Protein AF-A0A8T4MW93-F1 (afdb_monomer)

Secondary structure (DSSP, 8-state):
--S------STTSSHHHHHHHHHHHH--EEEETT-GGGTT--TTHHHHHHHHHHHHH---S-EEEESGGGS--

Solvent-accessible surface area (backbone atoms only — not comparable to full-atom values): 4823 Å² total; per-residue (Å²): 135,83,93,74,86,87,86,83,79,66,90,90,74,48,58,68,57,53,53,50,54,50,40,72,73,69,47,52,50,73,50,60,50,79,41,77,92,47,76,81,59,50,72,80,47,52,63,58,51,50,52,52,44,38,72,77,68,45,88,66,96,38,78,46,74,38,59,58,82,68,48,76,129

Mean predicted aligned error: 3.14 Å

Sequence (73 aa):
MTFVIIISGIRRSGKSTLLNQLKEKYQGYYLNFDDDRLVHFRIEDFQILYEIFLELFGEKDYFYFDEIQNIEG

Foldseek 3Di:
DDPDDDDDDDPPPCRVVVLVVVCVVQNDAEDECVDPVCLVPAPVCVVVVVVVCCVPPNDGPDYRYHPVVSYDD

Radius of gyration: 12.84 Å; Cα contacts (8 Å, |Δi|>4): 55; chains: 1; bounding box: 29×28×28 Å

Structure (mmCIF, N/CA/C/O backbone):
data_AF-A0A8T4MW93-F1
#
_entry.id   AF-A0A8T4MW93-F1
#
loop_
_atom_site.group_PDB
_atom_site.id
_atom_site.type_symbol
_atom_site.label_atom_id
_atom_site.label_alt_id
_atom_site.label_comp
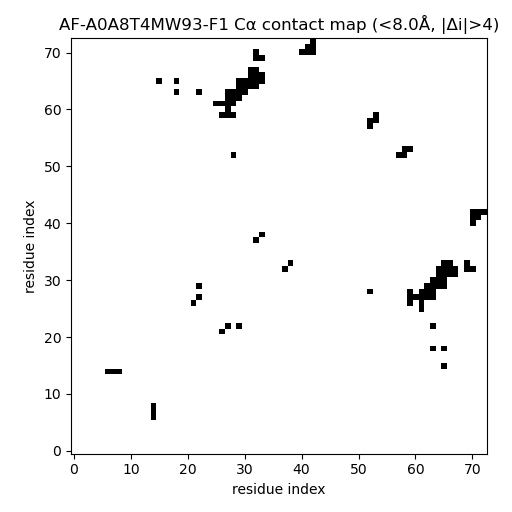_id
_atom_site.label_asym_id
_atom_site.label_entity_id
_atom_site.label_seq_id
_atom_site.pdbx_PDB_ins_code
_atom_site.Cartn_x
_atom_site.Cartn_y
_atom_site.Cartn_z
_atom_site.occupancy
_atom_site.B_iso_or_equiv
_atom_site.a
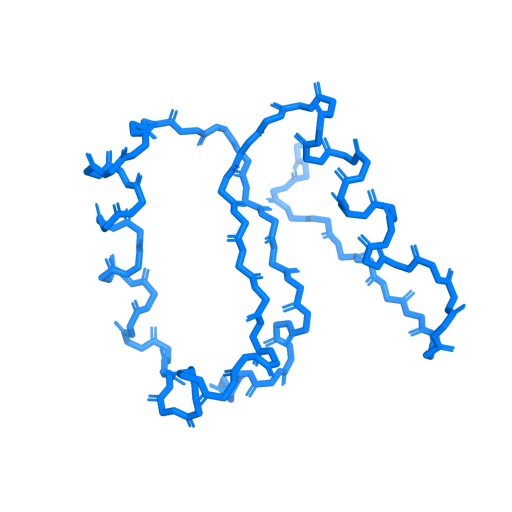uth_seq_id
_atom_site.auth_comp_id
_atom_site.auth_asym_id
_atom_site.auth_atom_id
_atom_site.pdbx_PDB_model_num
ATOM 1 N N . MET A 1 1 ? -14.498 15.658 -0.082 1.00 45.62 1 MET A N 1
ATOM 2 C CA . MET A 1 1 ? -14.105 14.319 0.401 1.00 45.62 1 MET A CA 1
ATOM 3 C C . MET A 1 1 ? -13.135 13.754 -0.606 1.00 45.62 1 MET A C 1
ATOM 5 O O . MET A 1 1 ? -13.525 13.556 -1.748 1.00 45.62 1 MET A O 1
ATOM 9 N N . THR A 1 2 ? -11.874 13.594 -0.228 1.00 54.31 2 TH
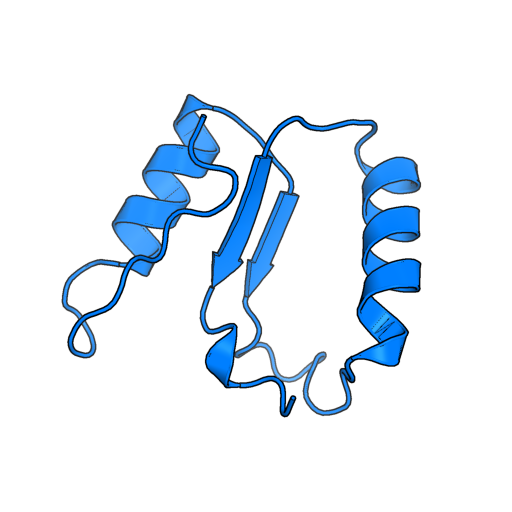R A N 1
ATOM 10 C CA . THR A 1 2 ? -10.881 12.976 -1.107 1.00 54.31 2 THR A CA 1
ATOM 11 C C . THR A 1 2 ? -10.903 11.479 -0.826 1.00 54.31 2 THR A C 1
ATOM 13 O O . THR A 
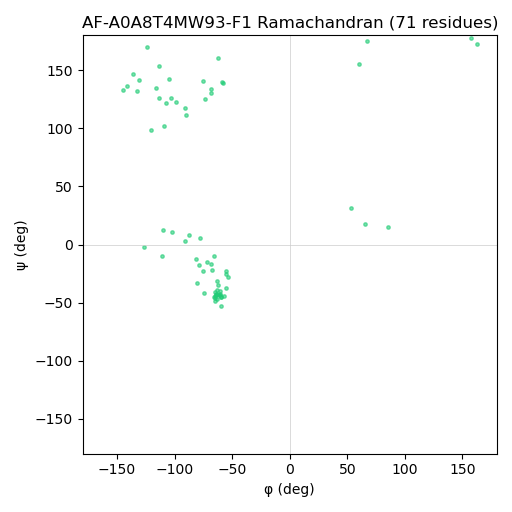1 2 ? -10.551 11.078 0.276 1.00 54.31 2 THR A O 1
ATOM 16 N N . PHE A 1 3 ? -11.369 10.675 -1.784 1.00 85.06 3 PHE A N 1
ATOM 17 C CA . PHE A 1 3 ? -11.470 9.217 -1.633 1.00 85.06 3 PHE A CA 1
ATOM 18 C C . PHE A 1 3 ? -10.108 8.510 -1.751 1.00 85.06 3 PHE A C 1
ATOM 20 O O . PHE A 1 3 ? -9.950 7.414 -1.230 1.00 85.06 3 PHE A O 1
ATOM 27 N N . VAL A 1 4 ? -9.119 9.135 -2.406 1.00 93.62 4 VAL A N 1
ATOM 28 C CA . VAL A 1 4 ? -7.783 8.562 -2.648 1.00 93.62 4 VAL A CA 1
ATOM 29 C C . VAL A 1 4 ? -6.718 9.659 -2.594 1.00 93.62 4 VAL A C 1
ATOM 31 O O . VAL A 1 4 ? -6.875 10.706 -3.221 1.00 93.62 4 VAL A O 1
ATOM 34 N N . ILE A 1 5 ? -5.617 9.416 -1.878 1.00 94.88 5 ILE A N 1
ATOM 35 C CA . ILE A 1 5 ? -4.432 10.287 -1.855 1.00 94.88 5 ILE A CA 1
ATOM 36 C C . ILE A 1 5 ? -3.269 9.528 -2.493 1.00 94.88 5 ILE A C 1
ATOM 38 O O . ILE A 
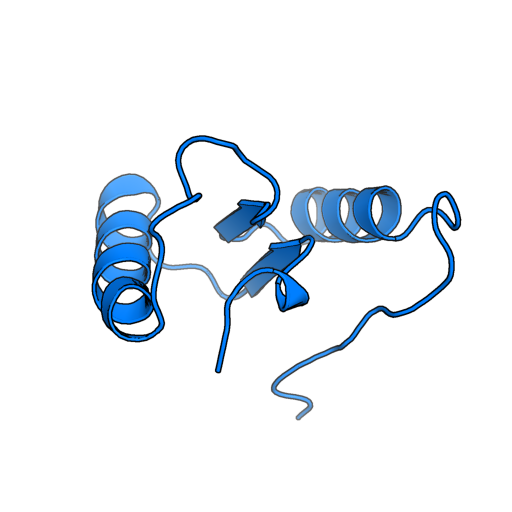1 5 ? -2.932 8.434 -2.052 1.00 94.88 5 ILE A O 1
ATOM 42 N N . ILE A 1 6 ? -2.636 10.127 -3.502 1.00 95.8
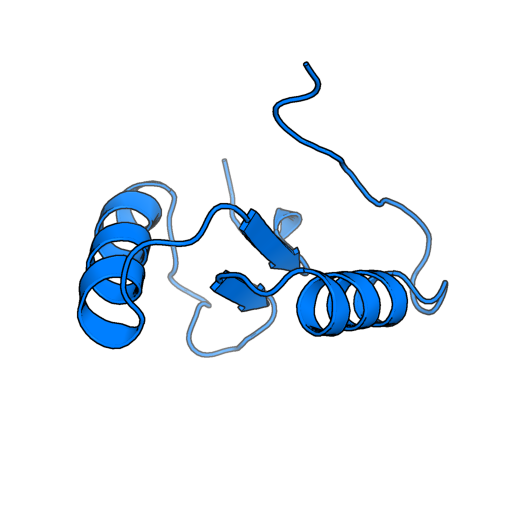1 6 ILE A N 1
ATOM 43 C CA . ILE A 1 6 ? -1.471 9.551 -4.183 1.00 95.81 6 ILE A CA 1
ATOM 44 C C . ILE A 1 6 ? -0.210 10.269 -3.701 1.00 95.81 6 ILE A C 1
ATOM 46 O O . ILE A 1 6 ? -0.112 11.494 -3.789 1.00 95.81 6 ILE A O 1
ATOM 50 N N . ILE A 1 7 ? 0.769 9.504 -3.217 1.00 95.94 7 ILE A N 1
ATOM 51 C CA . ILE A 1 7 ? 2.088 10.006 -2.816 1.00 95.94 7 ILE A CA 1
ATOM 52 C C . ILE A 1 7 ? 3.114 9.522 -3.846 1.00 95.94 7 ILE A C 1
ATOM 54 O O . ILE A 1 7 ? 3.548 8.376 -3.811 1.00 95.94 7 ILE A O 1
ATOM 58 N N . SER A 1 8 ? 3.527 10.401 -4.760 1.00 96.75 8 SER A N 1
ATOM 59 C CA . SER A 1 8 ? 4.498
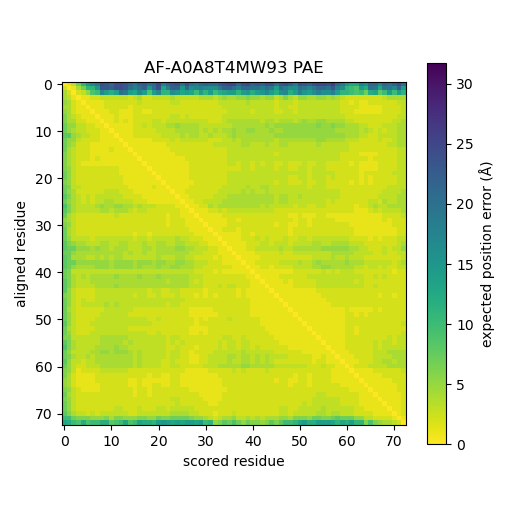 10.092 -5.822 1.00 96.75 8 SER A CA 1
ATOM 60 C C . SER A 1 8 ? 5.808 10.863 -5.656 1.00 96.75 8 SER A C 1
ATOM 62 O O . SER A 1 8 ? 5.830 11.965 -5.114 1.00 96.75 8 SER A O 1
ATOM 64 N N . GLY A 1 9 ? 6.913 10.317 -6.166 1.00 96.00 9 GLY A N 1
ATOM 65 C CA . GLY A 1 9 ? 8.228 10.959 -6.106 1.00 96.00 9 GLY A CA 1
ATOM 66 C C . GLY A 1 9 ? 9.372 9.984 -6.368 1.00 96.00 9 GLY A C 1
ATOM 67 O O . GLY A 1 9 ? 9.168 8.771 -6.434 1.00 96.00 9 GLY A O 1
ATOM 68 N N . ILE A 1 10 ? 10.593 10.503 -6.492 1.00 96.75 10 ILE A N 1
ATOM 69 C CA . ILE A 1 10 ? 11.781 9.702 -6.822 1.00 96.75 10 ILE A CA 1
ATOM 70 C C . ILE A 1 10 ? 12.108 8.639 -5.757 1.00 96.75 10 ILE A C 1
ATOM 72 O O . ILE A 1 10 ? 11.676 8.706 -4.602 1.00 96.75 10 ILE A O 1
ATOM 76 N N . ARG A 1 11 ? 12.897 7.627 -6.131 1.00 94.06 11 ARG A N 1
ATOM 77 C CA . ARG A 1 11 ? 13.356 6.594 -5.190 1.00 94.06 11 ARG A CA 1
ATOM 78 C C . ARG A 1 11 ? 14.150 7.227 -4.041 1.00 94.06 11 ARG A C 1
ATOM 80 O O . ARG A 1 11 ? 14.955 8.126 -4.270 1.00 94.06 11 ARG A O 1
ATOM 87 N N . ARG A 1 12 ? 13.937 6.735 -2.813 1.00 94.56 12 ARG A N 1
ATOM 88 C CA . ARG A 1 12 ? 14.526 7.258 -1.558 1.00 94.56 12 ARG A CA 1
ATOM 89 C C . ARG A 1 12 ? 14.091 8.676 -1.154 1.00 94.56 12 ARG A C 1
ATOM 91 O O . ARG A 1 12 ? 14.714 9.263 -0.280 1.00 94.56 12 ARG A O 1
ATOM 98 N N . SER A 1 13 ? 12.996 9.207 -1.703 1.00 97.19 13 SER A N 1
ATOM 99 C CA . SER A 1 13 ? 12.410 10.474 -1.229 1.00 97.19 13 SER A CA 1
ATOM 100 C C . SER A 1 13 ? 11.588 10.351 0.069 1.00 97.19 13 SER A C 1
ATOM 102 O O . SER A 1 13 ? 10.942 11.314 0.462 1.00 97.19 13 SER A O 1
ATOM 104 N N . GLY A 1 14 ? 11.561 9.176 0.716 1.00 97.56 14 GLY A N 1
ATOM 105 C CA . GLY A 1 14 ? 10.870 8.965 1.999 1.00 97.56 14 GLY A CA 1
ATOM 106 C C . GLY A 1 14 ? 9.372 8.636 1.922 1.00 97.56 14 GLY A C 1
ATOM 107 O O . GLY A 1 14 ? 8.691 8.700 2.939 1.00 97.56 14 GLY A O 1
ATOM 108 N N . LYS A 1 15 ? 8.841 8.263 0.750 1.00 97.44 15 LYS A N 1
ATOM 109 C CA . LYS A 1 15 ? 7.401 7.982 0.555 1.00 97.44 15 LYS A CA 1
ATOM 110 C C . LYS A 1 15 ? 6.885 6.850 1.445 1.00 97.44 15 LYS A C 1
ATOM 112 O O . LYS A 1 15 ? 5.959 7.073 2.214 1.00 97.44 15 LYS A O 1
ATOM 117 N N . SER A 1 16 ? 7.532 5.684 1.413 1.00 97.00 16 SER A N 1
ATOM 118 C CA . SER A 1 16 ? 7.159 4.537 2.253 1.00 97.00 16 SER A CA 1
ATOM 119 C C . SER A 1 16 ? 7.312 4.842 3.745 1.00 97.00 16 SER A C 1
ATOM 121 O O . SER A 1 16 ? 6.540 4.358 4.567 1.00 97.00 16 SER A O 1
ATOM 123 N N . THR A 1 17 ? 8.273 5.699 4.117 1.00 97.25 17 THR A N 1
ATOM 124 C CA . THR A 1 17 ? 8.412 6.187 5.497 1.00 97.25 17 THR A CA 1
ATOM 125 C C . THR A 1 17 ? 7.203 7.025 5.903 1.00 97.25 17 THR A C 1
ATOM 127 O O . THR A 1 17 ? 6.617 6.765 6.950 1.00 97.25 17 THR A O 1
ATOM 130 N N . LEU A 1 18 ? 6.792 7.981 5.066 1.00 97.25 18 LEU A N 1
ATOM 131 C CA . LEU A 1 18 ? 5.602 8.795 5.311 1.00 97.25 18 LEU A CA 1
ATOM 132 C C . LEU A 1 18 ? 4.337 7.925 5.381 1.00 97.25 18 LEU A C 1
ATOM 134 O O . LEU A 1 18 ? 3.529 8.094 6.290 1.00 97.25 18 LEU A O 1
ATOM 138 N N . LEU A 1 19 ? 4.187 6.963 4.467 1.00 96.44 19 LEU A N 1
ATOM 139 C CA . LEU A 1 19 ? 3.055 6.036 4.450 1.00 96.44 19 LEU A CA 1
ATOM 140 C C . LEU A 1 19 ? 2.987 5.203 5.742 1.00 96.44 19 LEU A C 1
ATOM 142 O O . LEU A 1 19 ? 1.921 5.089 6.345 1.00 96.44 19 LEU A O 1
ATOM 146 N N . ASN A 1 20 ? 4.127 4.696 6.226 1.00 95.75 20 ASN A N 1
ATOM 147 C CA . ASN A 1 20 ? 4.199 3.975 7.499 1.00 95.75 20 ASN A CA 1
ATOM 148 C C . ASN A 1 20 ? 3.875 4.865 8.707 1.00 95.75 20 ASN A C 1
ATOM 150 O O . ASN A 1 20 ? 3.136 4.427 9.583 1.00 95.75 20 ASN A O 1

────────

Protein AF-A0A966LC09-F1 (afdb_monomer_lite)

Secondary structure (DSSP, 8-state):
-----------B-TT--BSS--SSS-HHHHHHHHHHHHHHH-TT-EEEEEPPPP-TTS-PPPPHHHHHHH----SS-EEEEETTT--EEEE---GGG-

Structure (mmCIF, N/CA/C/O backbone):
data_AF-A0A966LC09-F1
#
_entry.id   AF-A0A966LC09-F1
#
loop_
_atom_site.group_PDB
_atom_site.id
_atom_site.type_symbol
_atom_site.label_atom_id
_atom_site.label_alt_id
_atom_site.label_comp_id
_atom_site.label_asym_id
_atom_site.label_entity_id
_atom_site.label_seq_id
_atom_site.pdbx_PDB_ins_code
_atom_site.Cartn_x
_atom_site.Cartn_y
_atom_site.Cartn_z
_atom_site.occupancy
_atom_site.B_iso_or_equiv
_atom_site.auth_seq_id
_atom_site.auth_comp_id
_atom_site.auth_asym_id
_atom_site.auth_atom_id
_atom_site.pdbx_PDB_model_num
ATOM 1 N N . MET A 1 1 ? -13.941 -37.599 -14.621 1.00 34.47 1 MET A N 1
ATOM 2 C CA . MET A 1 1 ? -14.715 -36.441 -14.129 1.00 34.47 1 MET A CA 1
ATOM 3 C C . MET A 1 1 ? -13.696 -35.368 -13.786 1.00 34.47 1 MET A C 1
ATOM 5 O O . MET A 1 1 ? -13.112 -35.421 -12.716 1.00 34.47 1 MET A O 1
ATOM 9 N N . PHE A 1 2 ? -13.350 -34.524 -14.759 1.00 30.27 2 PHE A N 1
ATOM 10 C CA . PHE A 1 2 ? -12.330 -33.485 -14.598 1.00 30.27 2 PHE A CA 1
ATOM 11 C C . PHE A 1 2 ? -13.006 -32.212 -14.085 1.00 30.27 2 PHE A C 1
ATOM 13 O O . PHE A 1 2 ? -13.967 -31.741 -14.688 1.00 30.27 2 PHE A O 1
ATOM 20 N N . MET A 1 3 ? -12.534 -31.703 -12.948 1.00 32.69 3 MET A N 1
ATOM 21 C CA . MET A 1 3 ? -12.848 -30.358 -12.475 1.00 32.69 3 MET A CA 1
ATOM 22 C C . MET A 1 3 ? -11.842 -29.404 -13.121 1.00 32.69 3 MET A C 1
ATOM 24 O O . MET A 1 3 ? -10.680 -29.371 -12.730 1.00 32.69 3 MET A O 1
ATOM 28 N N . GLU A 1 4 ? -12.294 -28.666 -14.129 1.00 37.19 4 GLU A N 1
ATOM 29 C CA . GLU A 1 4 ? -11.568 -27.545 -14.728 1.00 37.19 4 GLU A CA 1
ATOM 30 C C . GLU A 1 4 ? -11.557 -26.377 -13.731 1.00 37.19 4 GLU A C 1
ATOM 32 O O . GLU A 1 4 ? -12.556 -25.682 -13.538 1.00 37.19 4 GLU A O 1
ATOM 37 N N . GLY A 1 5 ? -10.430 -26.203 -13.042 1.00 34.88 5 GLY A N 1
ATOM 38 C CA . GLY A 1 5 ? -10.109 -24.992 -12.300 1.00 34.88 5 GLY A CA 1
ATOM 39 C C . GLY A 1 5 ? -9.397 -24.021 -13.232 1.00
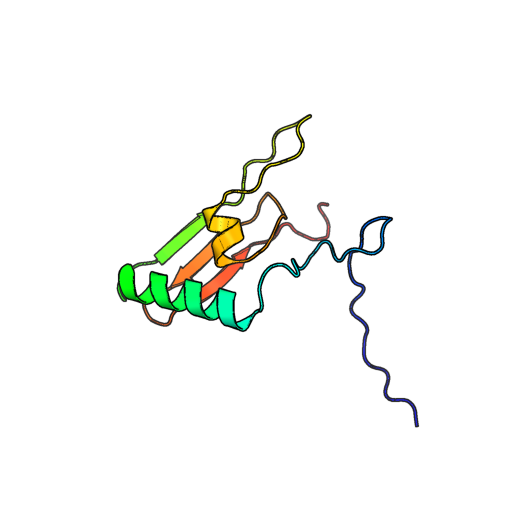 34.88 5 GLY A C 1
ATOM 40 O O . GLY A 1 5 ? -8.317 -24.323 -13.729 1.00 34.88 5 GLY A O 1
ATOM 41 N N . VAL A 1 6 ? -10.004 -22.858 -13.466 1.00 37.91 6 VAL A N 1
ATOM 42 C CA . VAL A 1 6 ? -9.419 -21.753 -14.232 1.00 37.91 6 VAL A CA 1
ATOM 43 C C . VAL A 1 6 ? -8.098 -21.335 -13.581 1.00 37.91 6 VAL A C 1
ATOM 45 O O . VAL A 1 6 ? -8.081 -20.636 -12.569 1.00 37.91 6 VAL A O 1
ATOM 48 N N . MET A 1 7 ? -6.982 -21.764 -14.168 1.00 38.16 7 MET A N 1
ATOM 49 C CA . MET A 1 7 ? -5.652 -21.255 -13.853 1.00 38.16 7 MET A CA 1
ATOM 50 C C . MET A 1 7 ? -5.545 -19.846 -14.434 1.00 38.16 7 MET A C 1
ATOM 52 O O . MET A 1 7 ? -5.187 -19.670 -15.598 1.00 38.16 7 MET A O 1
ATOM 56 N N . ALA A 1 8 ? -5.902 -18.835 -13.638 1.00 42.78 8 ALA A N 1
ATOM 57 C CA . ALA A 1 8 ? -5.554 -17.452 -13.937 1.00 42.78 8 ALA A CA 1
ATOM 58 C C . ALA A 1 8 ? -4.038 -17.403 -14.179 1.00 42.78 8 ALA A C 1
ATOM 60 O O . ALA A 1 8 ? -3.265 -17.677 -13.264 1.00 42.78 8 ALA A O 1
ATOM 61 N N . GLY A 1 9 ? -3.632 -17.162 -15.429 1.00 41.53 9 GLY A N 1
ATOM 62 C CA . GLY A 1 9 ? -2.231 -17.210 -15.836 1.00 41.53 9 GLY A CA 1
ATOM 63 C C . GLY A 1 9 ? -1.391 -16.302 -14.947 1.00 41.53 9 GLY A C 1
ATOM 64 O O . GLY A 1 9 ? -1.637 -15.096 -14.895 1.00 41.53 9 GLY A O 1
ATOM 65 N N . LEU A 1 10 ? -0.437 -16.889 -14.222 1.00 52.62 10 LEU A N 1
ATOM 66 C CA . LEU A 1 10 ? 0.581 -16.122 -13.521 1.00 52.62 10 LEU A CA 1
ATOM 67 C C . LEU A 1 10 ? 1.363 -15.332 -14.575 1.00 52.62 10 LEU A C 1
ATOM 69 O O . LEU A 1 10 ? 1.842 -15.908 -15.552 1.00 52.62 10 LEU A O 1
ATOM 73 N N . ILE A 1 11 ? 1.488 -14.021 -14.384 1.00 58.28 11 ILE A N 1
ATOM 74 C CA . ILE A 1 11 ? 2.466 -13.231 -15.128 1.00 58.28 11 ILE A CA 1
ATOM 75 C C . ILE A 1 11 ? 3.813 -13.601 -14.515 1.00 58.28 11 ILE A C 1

────────

**WHAT IS NEEDED:**
Reproduce word for word the material above, beginning with the line that contains "ATOM 146 N N" and ending with the line that contains "ATOM 150 O O".

**EXPECTED ANSWER:**
ATOM 146 N N . ASN A 1 20 ? 4.127 4.696 6.226 1.00 95.75 20 ASN A N 1
ATOM 147 C CA . ASN A 1 20 ? 4.199 3.975 7.499 1.00 95.75 20 ASN A CA 1
ATOM 148 C C . ASN A 1 20 ? 3.875 4.865 8.707 1.00 95.75 20 ASN A C 1
ATOM 150 O O . ASN A 1 20 ? 3.136 4.427 9.583 1.00 95.75 20 ASN A O 1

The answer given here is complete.